Dans un arrêt du 20 mai 2026, la première chambre civile de la Cour de cassation rappelle que, dans une procédure d’ordonnance de protection, le juge saisi d’une demande d’audition de mineurs ne peut statuer sur les mesures les concernant sans y répondre. Il doit soit entendre les enfants, lorsque les conditions légales sont réunies, soit motiver expressément son refus.
L’enfant doit-il être entendu dans une procédure d’ordonnance de protection si une demande a été formulée par l’un des parents ?
Une femme saisit le juge aux affaires familiales pour obtenir une ordonnance de protection à l’encontre de son conjoint.
La Cour d’appel de Toulouse avait fait droit à plusieurs demandes, en confiant l’exercice exclusif de l’autorité parentale à la mère, en fixant la résidence des enfants à son domicile, en organisant les droits de visite et d’hébergement du père et en mettant à sa charge une contribution à l’entretien et à l’éducation des enfants.
Le père reprochait à la Cour d’appel d’avoir statué sur ces mesures relatives aux enfants sans les avoir entendus, alors qu’il faisait valoir, dans ses conclusions, que ceux-ci souhaitaient être auditionnés.
La question posée par la Cour de cassation était de savoir si, le mineur capable de discernement doit être entendu, lors d’une demande de l’un de ses parents tendant à la délivrance d’une ordonnance de protection.
La réponse de la Cour de cassation au visa des articles 388-1 du Code civil et 338-4 du Code de procédure civile
Lorsque la demande d’audition émane du mineur lui-même, cette audition est de droit, sauf absence de discernement ou procédure ne le concernant pas.
Lorsque la demande est formée par les parties, le juge peut la refuser, mais seulement s’il estime l’audition inutile à la solution du litige ou contraire à l’intérêt de l’enfant. Dans tous les cas, les motifs du refus doivent être mentionnés dans la décision au fond.
L’apport de la décision : une obligation de motivation renforcée !
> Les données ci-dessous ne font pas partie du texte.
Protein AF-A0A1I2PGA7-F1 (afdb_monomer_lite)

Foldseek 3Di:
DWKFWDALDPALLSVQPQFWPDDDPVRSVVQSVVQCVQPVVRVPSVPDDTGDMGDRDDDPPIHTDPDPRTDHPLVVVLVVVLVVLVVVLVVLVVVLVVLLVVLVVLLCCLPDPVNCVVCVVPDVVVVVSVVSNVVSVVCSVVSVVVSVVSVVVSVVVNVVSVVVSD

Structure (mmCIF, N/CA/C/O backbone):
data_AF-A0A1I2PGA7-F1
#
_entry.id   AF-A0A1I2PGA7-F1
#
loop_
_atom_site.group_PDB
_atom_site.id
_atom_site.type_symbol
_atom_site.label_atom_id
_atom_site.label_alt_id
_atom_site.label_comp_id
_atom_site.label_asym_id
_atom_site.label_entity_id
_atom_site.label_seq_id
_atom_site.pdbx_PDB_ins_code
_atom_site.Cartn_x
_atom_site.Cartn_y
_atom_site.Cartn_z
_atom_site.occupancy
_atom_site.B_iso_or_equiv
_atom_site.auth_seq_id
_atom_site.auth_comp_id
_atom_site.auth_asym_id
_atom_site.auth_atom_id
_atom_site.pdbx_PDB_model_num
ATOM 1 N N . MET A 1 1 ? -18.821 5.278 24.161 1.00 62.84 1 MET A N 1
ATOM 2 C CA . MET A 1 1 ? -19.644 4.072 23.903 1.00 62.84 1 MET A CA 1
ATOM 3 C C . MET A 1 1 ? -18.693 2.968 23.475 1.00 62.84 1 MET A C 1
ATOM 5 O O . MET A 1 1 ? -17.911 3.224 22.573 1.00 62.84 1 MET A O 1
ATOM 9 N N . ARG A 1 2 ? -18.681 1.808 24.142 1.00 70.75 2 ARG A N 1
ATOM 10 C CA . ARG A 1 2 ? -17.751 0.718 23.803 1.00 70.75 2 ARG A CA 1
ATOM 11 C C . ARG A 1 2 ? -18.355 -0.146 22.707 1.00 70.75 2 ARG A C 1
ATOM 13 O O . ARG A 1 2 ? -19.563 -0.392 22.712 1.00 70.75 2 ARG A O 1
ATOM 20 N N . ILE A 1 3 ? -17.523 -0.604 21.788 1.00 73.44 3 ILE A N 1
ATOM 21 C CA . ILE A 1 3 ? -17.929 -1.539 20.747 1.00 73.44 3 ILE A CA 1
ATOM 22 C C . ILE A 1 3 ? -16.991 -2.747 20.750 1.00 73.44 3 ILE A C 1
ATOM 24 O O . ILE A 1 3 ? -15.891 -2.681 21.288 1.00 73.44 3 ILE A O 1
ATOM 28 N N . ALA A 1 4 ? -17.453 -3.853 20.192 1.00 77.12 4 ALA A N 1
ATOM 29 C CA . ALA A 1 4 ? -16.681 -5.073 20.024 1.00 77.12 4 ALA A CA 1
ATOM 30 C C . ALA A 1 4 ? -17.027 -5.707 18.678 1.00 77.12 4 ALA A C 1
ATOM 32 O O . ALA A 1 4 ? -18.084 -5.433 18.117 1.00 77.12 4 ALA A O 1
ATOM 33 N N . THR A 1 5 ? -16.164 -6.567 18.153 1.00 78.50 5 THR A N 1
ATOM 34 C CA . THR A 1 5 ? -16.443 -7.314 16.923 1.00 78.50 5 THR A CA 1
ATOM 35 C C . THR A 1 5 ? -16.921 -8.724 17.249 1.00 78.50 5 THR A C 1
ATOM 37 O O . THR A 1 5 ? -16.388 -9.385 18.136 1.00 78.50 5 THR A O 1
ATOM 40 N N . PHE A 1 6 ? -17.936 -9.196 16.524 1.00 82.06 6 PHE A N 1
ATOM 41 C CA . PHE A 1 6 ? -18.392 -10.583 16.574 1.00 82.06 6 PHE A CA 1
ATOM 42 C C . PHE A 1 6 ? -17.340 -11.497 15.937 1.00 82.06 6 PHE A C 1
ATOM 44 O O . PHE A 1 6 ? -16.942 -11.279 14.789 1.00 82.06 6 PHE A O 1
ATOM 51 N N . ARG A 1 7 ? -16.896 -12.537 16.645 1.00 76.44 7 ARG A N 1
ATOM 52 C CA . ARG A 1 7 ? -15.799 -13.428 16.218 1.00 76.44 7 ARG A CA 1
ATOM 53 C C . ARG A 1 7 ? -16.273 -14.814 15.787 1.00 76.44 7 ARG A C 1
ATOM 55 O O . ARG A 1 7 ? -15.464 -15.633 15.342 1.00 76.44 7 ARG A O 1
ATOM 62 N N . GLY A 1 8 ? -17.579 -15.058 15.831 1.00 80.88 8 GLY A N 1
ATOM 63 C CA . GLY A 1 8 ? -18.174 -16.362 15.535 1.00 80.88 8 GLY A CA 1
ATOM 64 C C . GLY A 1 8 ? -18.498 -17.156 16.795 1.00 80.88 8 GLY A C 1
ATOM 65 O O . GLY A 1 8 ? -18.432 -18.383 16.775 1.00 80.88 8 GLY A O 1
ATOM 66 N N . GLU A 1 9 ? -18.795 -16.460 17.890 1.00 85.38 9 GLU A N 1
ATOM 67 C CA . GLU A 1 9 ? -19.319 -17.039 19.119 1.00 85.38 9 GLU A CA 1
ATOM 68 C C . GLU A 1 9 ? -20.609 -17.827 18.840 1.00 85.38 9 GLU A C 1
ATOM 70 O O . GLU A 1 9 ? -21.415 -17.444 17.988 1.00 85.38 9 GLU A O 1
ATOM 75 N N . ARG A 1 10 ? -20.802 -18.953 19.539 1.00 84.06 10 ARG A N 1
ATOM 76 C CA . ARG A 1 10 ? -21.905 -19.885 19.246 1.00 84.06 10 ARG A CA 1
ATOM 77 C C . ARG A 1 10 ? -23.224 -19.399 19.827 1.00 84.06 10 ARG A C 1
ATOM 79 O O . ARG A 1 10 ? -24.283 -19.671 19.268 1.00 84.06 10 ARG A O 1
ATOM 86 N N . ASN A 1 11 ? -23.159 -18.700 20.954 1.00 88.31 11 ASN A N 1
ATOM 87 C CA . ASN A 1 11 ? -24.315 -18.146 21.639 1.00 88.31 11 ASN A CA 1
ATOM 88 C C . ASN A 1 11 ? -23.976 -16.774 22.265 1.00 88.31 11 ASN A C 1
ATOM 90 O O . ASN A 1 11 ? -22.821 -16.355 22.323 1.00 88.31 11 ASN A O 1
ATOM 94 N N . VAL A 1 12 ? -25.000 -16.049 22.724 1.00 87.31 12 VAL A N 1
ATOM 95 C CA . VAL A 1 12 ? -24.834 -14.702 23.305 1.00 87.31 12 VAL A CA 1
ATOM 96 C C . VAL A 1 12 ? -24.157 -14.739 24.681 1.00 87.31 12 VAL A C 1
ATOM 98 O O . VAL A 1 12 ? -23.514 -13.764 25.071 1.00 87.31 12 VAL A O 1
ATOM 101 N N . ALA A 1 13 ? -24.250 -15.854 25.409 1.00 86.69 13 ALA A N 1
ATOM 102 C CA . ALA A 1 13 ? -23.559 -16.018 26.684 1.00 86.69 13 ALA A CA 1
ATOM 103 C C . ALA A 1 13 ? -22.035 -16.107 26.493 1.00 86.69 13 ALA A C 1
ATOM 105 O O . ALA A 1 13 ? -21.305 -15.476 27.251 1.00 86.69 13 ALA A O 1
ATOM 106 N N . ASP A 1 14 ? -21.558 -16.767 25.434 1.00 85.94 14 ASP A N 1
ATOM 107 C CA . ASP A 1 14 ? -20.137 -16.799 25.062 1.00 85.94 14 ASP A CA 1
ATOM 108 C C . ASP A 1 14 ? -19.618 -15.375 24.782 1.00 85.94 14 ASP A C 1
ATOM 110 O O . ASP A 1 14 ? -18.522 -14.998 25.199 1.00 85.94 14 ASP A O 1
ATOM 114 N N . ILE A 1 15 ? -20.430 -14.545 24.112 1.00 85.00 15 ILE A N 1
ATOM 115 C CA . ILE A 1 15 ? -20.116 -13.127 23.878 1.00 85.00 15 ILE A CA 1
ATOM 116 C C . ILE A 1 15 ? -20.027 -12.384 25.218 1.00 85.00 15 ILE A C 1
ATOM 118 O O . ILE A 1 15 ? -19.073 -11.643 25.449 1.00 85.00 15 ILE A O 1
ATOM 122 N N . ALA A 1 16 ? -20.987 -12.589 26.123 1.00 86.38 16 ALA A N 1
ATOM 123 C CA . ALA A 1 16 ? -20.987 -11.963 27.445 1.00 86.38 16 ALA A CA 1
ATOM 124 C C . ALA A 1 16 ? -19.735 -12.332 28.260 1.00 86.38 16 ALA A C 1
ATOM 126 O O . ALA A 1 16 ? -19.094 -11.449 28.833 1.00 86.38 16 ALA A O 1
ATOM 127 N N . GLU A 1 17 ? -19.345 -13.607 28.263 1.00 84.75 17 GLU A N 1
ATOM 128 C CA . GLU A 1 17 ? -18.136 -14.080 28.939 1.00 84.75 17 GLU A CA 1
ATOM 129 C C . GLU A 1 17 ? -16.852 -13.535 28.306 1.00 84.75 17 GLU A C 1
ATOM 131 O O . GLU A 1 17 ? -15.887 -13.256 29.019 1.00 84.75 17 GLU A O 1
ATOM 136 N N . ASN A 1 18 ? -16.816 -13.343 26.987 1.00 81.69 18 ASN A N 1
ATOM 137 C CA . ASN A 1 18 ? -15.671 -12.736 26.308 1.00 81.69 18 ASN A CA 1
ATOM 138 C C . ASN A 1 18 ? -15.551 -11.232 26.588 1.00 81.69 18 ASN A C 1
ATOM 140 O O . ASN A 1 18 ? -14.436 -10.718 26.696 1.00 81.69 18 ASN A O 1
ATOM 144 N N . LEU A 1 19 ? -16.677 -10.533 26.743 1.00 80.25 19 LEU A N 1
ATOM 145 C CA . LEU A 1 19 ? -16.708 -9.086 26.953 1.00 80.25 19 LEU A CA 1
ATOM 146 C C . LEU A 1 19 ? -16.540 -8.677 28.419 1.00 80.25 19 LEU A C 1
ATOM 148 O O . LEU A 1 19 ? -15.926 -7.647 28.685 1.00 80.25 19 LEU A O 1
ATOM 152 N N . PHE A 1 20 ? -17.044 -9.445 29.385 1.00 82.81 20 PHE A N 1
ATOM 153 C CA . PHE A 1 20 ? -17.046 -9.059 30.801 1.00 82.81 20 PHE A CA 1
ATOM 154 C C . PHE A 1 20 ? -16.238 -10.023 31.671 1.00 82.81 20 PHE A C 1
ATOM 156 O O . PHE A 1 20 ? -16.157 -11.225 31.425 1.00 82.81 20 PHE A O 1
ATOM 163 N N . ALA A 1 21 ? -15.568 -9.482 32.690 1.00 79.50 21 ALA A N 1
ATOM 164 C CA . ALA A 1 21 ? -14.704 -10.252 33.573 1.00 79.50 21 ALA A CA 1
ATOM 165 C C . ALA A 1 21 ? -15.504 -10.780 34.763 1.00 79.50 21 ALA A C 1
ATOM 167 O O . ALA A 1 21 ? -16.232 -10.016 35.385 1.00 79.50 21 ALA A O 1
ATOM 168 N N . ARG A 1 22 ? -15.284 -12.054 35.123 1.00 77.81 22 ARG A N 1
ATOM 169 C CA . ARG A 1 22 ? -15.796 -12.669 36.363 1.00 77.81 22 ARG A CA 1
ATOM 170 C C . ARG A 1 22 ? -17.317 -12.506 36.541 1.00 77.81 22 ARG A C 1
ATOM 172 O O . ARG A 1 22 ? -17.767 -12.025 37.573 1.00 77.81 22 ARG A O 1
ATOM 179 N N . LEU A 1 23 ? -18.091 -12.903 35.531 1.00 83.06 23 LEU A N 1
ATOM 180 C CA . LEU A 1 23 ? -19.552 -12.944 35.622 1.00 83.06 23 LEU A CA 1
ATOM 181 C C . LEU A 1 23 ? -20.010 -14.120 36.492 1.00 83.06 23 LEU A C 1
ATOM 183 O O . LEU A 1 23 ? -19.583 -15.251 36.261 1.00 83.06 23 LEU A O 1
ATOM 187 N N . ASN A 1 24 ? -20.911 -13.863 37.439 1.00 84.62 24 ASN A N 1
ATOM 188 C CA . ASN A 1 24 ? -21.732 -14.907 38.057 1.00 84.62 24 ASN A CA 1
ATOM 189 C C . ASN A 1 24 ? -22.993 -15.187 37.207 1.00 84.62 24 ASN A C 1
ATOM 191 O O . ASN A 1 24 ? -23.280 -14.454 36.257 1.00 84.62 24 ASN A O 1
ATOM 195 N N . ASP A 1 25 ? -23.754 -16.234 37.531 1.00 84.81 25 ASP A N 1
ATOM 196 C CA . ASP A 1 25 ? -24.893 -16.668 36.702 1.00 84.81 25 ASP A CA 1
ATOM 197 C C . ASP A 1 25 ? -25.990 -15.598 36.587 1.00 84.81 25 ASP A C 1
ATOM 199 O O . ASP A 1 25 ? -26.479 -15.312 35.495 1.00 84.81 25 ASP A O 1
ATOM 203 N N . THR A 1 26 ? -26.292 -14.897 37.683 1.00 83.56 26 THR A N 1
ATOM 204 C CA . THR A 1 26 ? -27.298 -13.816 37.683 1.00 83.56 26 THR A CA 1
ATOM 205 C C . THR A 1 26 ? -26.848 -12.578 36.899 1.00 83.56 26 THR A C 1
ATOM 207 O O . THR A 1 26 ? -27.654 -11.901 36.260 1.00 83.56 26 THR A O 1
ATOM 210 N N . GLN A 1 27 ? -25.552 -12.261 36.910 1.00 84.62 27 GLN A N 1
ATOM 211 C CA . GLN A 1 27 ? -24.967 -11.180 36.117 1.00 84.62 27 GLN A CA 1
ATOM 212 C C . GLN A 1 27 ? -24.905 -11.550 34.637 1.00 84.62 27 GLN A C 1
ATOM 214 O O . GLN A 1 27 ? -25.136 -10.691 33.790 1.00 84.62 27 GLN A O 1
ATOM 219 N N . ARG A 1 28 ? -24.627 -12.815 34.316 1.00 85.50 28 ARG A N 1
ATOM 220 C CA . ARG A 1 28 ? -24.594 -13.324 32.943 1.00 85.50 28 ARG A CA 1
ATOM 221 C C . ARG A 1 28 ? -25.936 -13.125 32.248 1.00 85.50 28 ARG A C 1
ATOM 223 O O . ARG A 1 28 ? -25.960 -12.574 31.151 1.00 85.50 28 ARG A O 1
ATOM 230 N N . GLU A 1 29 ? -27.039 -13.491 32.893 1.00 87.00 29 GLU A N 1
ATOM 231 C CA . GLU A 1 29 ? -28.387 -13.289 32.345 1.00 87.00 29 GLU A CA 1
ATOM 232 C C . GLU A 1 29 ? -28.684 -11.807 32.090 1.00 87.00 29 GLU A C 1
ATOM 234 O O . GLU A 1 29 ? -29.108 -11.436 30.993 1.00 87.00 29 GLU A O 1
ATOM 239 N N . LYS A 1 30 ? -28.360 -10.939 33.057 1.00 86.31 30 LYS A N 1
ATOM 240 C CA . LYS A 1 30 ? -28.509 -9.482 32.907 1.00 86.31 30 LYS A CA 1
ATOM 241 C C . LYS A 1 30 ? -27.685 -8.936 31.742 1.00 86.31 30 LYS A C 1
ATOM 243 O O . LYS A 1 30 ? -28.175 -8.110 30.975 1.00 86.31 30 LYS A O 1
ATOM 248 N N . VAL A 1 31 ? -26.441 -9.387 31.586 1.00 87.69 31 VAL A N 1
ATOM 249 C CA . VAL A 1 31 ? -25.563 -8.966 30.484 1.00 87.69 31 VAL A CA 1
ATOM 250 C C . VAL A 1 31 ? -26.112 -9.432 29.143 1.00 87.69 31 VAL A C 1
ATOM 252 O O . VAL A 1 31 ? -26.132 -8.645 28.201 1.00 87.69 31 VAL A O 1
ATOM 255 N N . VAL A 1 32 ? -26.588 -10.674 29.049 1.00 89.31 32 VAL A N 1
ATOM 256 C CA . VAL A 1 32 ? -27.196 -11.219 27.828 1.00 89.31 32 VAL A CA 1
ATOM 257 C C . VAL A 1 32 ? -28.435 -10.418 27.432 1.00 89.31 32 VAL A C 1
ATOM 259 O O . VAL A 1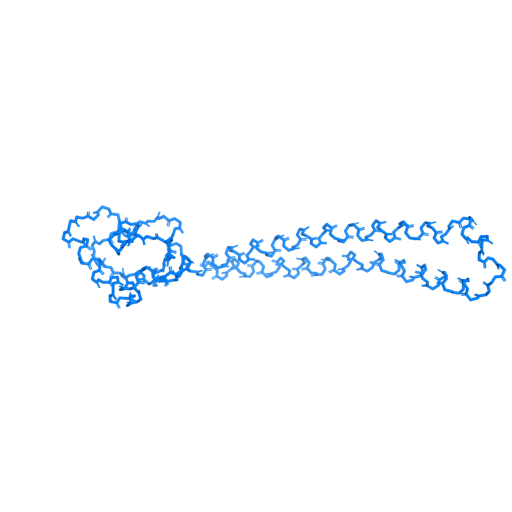 32 ? -28.566 -10.033 26.270 1.00 89.31 32 VAL A O 1
ATOM 262 N N . GLU A 1 33 ? -29.311 -10.097 28.385 1.00 89.50 33 GLU A N 1
ATOM 263 C CA . GLU A 1 33 ? -30.506 -9.292 28.122 1.00 89.50 33 GLU A CA 1
ATOM 264 C C . GLU A 1 33 ? -30.136 -7.888 27.618 1.00 89.50 33 GLU A C 1
ATOM 266 O O . GLU A 1 33 ? -30.682 -7.406 26.623 1.00 89.50 33 GLU A O 1
ATOM 271 N N . GLN A 1 34 ? -29.160 -7.242 28.259 1.00 88.19 34 GLN A N 1
ATOM 272 C CA . GLN A 1 34 ? -28.681 -5.920 27.853 1.00 88.19 34 GLN A CA 1
ATOM 273 C C . GLN A 1 34 ? -27.956 -5.954 26.500 1.00 88.19 34 GLN A C 1
ATOM 275 O O . GLN A 1 34 ? -28.133 -5.045 25.688 1.00 88.19 34 GLN A O 1
ATOM 280 N N . LEU A 1 35 ? -27.192 -7.011 26.206 1.00 88.44 35 LEU A N 1
ATOM 281 C CA . LEU A 1 35 ? -26.554 -7.215 24.903 1.00 88.44 35 LEU A CA 1
ATOM 282 C C . LEU A 1 35 ? -27.590 -7.402 23.795 1.00 88.44 35 LEU A C 1
ATOM 284 O O . LEU A 1 35 ? -27.426 -6.814 22.728 1.00 88.44 35 LEU A O 1
ATOM 288 N N . LEU A 1 36 ? -28.663 -8.159 24.046 1.00 90.88 36 LEU A N 1
ATOM 289 C CA . LEU A 1 36 ? -29.771 -8.351 23.106 1.00 90.88 36 LEU A CA 1
ATOM 290 C C . LEU A 1 36 ? -30.582 -7.068 22.887 1.00 90.88 36 LEU A C 1
ATOM 292 O O . LEU A 1 36 ? -31.028 -6.821 21.767 1.00 90.88 36 LEU A O 1
ATOM 296 N N . LYS A 1 37 ? -30.759 -6.241 23.926 1.00 88.88 37 LYS A N 1
ATOM 297 C CA . LYS A 1 37 ? -31.389 -4.914 23.805 1.00 88.88 37 LYS A CA 1
ATOM 298 C C . LYS A 1 37 ? -30.531 -3.961 22.976 1.00 88.88 37 LYS A C 1
ATOM 300 O O . LYS A 1 37 ? -31.051 -3.277 22.100 1.00 88.88 37 LYS A O 1
ATOM 305 N N . ALA A 1 38 ? -29.223 -3.936 23.223 1.00 85.94 38 ALA A N 1
ATOM 306 C CA . ALA A 1 38 ? -28.289 -3.085 22.490 1.00 85.94 38 ALA A CA 1
ATOM 307 C C . ALA A 1 38 ? -28.021 -3.577 21.054 1.00 85.94 38 ALA A C 1
ATOM 309 O O . ALA A 1 38 ? -27.697 -2.767 20.184 1.00 85.94 38 ALA A O 1
ATOM 310 N N . ASN A 1 39 ? -28.153 -4.886 20.808 1.00 89.62 39 ASN A N 1
ATOM 311 C CA . ASN A 1 39 ? -27.857 -5.549 19.536 1.00 89.62 39 ASN A CA 1
ATOM 312 C C . ASN A 1 39 ? -28.932 -6.593 19.186 1.00 89.62 39 ASN A C 1
ATOM 314 O O . ASN A 1 39 ? -28.697 -7.799 19.330 1.00 89.62 39 ASN A O 1
ATOM 318 N N . PRO A 1 40 ? -30.103 -6.173 18.677 1.00 89.12 40 PRO A N 1
ATOM 319 C CA . PRO A 1 40 ? -31.183 -7.091 18.309 1.00 89.12 40 PRO A CA 1
ATOM 320 C C . PRO A 1 40 ? -30.767 -8.183 17.309 1.00 89.12 40 PRO A C 1
ATOM 322 O O . PRO A 1 40 ? -31.333 -9.276 17.312 1.00 89.12 40 PRO A O 1
ATOM 325 N N . GLN A 1 41 ? -29.746 -7.921 16.487 1.00 86.69 41 GLN A N 1
ATOM 326 C CA . GLN A 1 41 ? -29.173 -8.868 15.530 1.00 86.69 41 GLN A CA 1
ATOM 327 C C . GLN A 1 41 ? -28.599 -10.139 16.181 1.00 86.69 41 GLN A C 1
ATOM 329 O O . GLN A 1 41 ? -28.594 -11.191 15.544 1.00 86.69 41 GLN A O 1
ATOM 334 N N . LEU A 1 42 ? -28.203 -10.081 17.460 1.00 88.25 42 LEU A N 1
ATOM 335 C CA . LEU A 1 42 ? -27.695 -11.235 18.211 1.00 88.25 42 LEU A CA 1
ATOM 336 C C . LEU A 1 42 ? -28.748 -12.339 18.407 1.00 88.25 42 LEU A C 1
ATOM 338 O O . LEU A 1 42 ? -28.384 -13.483 18.667 1.00 88.25 42 LEU A O 1
ATOM 342 N N . ARG A 1 43 ? -30.046 -12.041 18.223 1.00 87.81 43 ARG A N 1
ATOM 343 C CA . ARG A 1 43 ? -31.114 -13.062 18.217 1.00 87.81 43 ARG A CA 1
ATOM 344 C C . ARG A 1 43 ? -30.912 -14.115 17.123 1.00 87.81 43 ARG A C 1
ATOM 346 O O . ARG A 1 43 ? -31.338 -15.249 17.288 1.00 87.81 43 ARG A O 1
ATOM 353 N N . ASN A 1 44 ? -30.244 -13.741 16.029 1.00 88.56 44 ASN A N 1
ATOM 354 C CA . ASN A 1 44 ? -29.937 -14.607 14.892 1.00 88.56 44 ASN A CA 1
ATOM 355 C C . ASN A 1 44 ? -28.421 -14.790 14.736 1.00 88.56 44 ASN A C 1
ATOM 357 O O . ASN A 1 44 ? -27.881 -14.640 13.639 1.00 88.56 44 ASN A O 1
ATOM 361 N N . ILE A 1 45 ? -27.732 -15.112 15.835 1.00 85.12 45 ILE A N 1
ATOM 362 C CA . ILE A 1 45 ? -26.267 -15.243 15.883 1.00 85.12 45 ILE A CA 1
ATOM 363 C C . ILE A 1 45 ? -25.699 -16.176 14.799 1.00 85.12 45 ILE A C 1
ATOM 365 O O . ILE A 1 45 ? -24.654 -15.892 14.223 1.00 85.12 45 ILE A O 1
ATOM 369 N N . SER A 1 46 ? -26.433 -17.231 14.426 1.00 83.00 46 SER A N 1
ATOM 370 C CA . SER A 1 46 ? -26.044 -18.193 13.384 1.00 83.00 46 SER A CA 1
ATOM 371 C C . SER A 1 46 ? -25.928 -17.590 11.979 1.00 83.00 46 SER A C 1
ATOM 373 O O . SER A 1 46 ? -25.253 -18.157 11.124 1.00 83.00 46 SER A O 1
ATOM 375 N N . LYS A 1 47 ? -26.568 -16.442 11.728 1.00 84.69 47 LYS A N 1
ATOM 376 C CA . LYS A 1 47 ? -26.511 -15.718 10.448 1.00 84.69 47 LYS A CA 1
ATOM 377 C C . LYS A 1 47 ? -25.503 -14.568 10.461 1.00 84.69 47 LYS A C 1
ATOM 379 O O . LYS A 1 47 ? -25.336 -13.894 9.444 1.00 84.69 47 LYS A O 1
ATOM 384 N N . MET A 1 48 ? -24.853 -14.309 11.595 1.00 82.38 48 MET A N 1
ATOM 385 C CA . MET A 1 48 ? -23.920 -13.197 11.725 1.00 82.38 48 MET A CA 1
ATOM 386 C C . MET A 1 48 ? -22.569 -13.536 11.104 1.00 82.38 48 MET A C 1
ATOM 388 O O . MET A 1 48 ? -22.002 -14.606 11.317 1.00 82.38 48 MET A O 1
ATOM 392 N N . LYS A 1 49 ? -22.027 -12.588 10.336 1.00 82.38 49 LYS A N 1
ATOM 393 C CA . LYS A 1 49 ? -20.678 -12.701 9.781 1.00 82.38 49 LYS A CA 1
ATOM 394 C C . LYS A 1 49 ? -19.656 -12.247 10.817 1.00 82.38 49 LYS A C 1
ATOM 396 O O . LYS A 1 49 ? -19.879 -11.260 11.524 1.00 82.38 49 LYS A O 1
ATOM 401 N N . LYS A 1 50 ? -18.519 -12.941 10.875 1.00 80.69 50 LYS A N 1
ATOM 402 C CA . LYS A 1 50 ? -17.360 -12.493 11.657 1.00 80.69 50 LYS A CA 1
ATOM 403 C C . LYS A 1 50 ? -16.977 -11.066 11.241 1.00 80.69 50 LYS A C 1
ATOM 405 O O . LYS A 1 50 ? -17.071 -10.734 10.063 1.00 80.69 50 LYS A O 1
ATOM 410 N N . GLY A 1 51 ? -16.596 -10.237 12.208 1.00 72.31 51 GLY A N 1
ATOM 411 C CA . GLY A 1 51 ? -16.315 -8.812 12.012 1.00 72.31 51 GLY A CA 1
ATOM 412 C C . GLY A 1 51 ? -17.531 -7.890 12.160 1.00 72.31 51 GLY A C 1
ATOM 413 O O . GLY A 1 51 ? -17.379 -6.677 12.076 1.00 72.31 51 GLY A O 1
ATOM 414 N N . THR A 1 52 ? -18.737 -8.417 12.418 1.00 81.75 52 THR A N 1
ATOM 415 C CA . THR A 1 52 ? -19.908 -7.560 12.684 1.00 81.75 52 THR A CA 1
ATOM 416 C C . THR A 1 52 ? -19.694 -6.738 13.955 1.00 81.75 52 THR A C 1
ATOM 418 O O . THR A 1 52 ? -19.331 -7.288 14.993 1.00 81.75 52 THR A O 1
ATOM 421 N N . ILE A 1 53 ? -19.962 -5.434 13.889 1.00 81.94 53 ILE A N 1
ATOM 422 C CA . ILE A 1 53 ? -19.821 -4.517 15.024 1.00 81.94 53 ILE A CA 1
ATOM 423 C C . ILE A 1 53 ? -20.974 -4.722 16.020 1.00 81.94 53 ILE A C 1
ATOM 425 O O . ILE A 1 53 ? -22.152 -4.696 15.658 1.00 81.94 53 ILE A O 1
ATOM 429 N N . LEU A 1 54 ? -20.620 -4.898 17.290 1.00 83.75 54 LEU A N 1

L’ordonnance de protection est souvent marquée par l’urgence, la gravité des faits allégués et la nécessité de prévenir un danger. Toutefois, cette urgence ne dispense pas le juge de respecter les garanties procédurales attachées à la place de l’enfant.
La décision ne contraint pas systématiquement le juge à entendre l’enfant lorsque la demande provient d’une partie. En revanche, elle lui impose de choisir clairement : soit il procède à l’audition, soit il explique pourquoi il ne le fait pas. Le silence du juge est donc sanctionné.
Cette solution rappelle utilement que l’intérêt supérieur de l’enfant ne peut être apprécié sans considération pour sa parole, lorsque son âge et son discernement le permettent. Entendre un mineur ne signifie pas lui faire porter le poids de la décision, ni lui demander de choisir entre ses parents. Cela signifie reconnaître qu’il est un sujet de droit, directement concerné par les mesures prises sur sa vie quotidienne.